▸ **PROVIDED MATERIAL**:
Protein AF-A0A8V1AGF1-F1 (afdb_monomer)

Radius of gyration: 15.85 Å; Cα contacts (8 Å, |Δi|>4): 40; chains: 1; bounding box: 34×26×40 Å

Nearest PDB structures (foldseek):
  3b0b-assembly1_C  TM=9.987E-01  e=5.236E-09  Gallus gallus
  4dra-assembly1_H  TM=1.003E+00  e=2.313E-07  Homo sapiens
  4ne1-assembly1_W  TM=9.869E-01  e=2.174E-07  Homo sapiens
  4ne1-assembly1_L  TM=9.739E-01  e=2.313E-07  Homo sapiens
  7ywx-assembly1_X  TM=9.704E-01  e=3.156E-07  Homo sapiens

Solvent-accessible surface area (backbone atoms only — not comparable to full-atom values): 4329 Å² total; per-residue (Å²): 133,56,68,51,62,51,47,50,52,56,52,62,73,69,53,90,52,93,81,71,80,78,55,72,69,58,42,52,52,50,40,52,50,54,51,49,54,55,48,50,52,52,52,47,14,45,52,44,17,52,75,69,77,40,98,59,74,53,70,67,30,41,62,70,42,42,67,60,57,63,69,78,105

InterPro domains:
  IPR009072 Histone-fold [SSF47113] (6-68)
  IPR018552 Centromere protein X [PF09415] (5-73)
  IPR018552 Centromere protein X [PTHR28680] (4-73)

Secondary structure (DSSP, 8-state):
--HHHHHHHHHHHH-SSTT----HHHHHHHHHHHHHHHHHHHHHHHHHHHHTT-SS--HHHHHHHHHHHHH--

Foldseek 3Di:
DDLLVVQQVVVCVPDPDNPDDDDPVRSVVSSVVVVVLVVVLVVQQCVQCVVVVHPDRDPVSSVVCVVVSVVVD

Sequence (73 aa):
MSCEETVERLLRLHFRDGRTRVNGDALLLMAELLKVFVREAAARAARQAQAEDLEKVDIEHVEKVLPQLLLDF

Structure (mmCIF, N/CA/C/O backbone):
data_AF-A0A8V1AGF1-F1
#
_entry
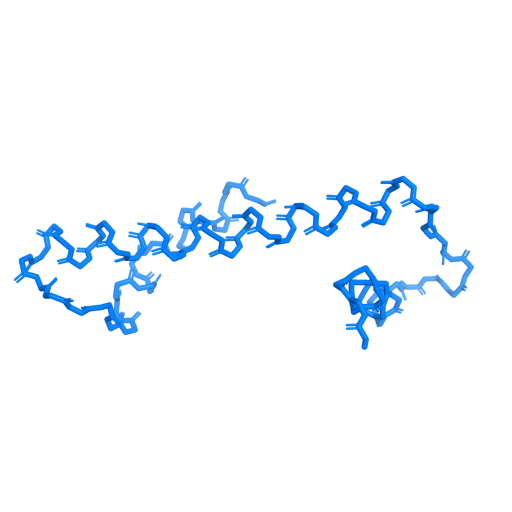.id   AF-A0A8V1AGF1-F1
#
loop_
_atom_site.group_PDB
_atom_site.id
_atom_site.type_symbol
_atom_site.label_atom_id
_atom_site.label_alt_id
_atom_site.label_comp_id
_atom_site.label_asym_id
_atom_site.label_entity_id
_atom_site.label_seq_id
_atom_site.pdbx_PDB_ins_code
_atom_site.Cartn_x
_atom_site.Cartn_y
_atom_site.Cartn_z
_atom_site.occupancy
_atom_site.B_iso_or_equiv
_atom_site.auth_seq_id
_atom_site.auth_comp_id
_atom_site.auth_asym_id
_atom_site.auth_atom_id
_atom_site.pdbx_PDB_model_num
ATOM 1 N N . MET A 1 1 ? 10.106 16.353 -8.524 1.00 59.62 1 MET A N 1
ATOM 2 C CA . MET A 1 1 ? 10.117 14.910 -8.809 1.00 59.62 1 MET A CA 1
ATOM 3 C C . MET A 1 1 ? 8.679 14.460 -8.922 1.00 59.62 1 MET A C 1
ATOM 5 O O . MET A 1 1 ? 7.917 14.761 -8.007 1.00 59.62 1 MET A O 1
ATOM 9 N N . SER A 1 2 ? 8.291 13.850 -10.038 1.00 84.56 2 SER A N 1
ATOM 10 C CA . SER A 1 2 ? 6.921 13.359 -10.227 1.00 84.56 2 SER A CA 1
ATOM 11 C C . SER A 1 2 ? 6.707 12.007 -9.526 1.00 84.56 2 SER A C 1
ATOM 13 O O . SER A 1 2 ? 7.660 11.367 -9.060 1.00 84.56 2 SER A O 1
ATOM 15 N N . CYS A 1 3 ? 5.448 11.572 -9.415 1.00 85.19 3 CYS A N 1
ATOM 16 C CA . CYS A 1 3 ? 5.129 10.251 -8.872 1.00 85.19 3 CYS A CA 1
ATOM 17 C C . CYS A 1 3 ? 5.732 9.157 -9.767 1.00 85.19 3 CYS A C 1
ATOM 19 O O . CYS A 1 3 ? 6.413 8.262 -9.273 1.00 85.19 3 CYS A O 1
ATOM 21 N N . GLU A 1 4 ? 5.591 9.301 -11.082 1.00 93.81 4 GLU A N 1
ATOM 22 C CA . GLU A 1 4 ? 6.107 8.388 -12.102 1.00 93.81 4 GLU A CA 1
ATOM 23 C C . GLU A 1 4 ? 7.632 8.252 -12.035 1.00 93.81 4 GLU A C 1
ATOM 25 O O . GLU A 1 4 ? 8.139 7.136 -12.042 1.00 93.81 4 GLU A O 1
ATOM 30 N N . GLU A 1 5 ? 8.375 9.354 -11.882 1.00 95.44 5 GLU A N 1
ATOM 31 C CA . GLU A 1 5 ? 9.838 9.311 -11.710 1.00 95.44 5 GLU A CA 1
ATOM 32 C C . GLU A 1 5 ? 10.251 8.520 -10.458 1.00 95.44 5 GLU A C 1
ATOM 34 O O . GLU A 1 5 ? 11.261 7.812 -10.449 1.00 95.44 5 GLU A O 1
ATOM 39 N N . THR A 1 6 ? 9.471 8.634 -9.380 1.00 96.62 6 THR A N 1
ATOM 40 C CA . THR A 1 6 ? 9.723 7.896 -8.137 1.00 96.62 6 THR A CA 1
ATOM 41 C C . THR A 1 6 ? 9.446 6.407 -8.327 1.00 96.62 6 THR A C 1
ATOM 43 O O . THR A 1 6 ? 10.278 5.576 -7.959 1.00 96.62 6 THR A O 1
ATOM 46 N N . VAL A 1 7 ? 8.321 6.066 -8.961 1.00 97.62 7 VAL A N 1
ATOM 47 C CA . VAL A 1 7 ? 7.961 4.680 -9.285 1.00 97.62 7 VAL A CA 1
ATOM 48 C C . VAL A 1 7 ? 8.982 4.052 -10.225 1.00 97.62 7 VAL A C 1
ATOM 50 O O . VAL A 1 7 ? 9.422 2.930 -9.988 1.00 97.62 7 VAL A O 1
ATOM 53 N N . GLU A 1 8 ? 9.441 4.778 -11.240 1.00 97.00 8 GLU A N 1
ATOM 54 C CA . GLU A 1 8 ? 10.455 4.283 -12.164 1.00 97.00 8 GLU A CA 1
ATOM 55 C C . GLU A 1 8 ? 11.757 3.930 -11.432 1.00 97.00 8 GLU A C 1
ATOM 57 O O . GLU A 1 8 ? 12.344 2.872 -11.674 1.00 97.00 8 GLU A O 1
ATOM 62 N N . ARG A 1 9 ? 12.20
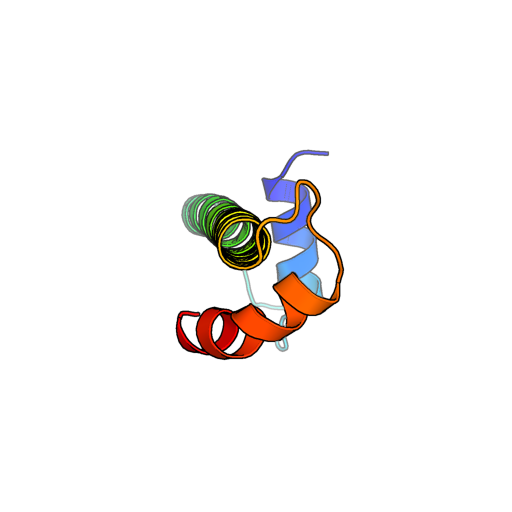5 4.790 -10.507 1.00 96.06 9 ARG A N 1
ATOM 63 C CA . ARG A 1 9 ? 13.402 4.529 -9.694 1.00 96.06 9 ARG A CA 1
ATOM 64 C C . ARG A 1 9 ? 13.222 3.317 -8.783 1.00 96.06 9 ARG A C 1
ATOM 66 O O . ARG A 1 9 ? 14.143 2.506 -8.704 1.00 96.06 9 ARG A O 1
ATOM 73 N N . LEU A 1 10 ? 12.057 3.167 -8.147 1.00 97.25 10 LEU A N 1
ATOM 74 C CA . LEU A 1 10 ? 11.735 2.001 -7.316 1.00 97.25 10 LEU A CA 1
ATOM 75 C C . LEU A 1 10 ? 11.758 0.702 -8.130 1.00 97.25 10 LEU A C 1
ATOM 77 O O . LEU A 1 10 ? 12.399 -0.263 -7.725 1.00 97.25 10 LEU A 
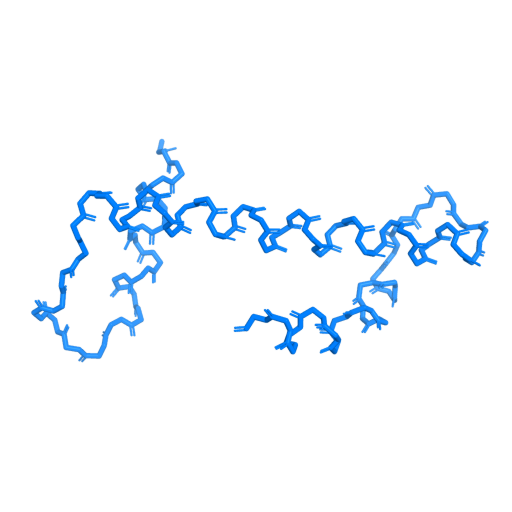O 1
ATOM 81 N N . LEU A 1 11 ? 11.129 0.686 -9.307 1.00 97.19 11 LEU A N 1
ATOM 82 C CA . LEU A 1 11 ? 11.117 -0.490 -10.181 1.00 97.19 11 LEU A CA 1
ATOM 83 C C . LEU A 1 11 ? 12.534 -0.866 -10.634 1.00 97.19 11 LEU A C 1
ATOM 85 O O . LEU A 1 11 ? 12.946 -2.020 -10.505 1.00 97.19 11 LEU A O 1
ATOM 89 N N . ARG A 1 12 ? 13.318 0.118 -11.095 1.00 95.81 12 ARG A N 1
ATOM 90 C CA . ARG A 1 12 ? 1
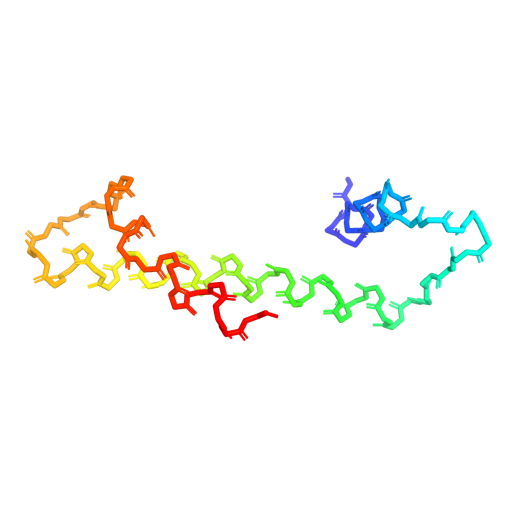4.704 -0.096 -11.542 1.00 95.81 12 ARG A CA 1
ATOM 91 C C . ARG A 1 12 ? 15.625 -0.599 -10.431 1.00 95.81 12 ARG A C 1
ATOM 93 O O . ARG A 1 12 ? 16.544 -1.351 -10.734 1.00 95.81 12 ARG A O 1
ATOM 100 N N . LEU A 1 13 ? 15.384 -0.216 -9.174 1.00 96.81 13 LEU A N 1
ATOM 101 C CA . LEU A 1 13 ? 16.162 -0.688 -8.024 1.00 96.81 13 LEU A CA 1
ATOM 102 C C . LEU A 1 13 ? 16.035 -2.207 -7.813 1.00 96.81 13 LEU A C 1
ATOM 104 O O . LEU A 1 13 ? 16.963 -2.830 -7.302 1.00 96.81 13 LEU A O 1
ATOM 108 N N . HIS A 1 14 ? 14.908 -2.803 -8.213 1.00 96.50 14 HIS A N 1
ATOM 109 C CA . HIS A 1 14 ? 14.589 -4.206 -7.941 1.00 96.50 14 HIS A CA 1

▸ **EXERCISE**: Word for word, set down the lines from the beginning of the records through the line that holds "IPR009072 Histone-fold [SSF47113] (6-68)". Leave out the rest.

▸ **EXERCISE SOLUTION**:
Protein AF-A0A8V1AGF1-F1 (afdb_monomer)

Radius of gyration: 15.85 Å; Cα contacts (8 Å, |Δi|>4): 40; chains: 1; bounding box: 34×26×40 Å

Nearest PDB structures (foldseek):
  3b0b-assembly1_C  TM=9.987E-01  e=5.236E-09  Gallus gallus
  4dra-assembly1_H  TM=1.003E+00  e=2.313E-07  Homo sapiens
  4ne1-assembly1_W  TM=9.869E-01  e=2.174E-07  Homo sapiens
  4ne1-assembly1_L  TM=9.739E-01  e=2.313E-07  Homo sapiens
  7ywx-assembly1_X  TM=9.704E-01  e=3.156E-07  Homo sapiens

Solvent-accessible surface area (backbone atoms only — not comparable to full-atom values): 4329 Å² total; per-residue (Å²): 133,56,68,51,62,51,47,50,52,56,52,62,73,69,53,90,52,93,81,71,80,78,55,72,69,58,42,52,52,50,40,52,50,54,51,49,54,55,48,50,52,52,52,47,14,45,52,44,17,52,75,69,77,40,98,59,74,53,70,67,30,41,62,70,42,42,67,60,57,63,69,78,105

InterPro domains:
  IPR009072 Histone-fold [SSF47113] (6-68)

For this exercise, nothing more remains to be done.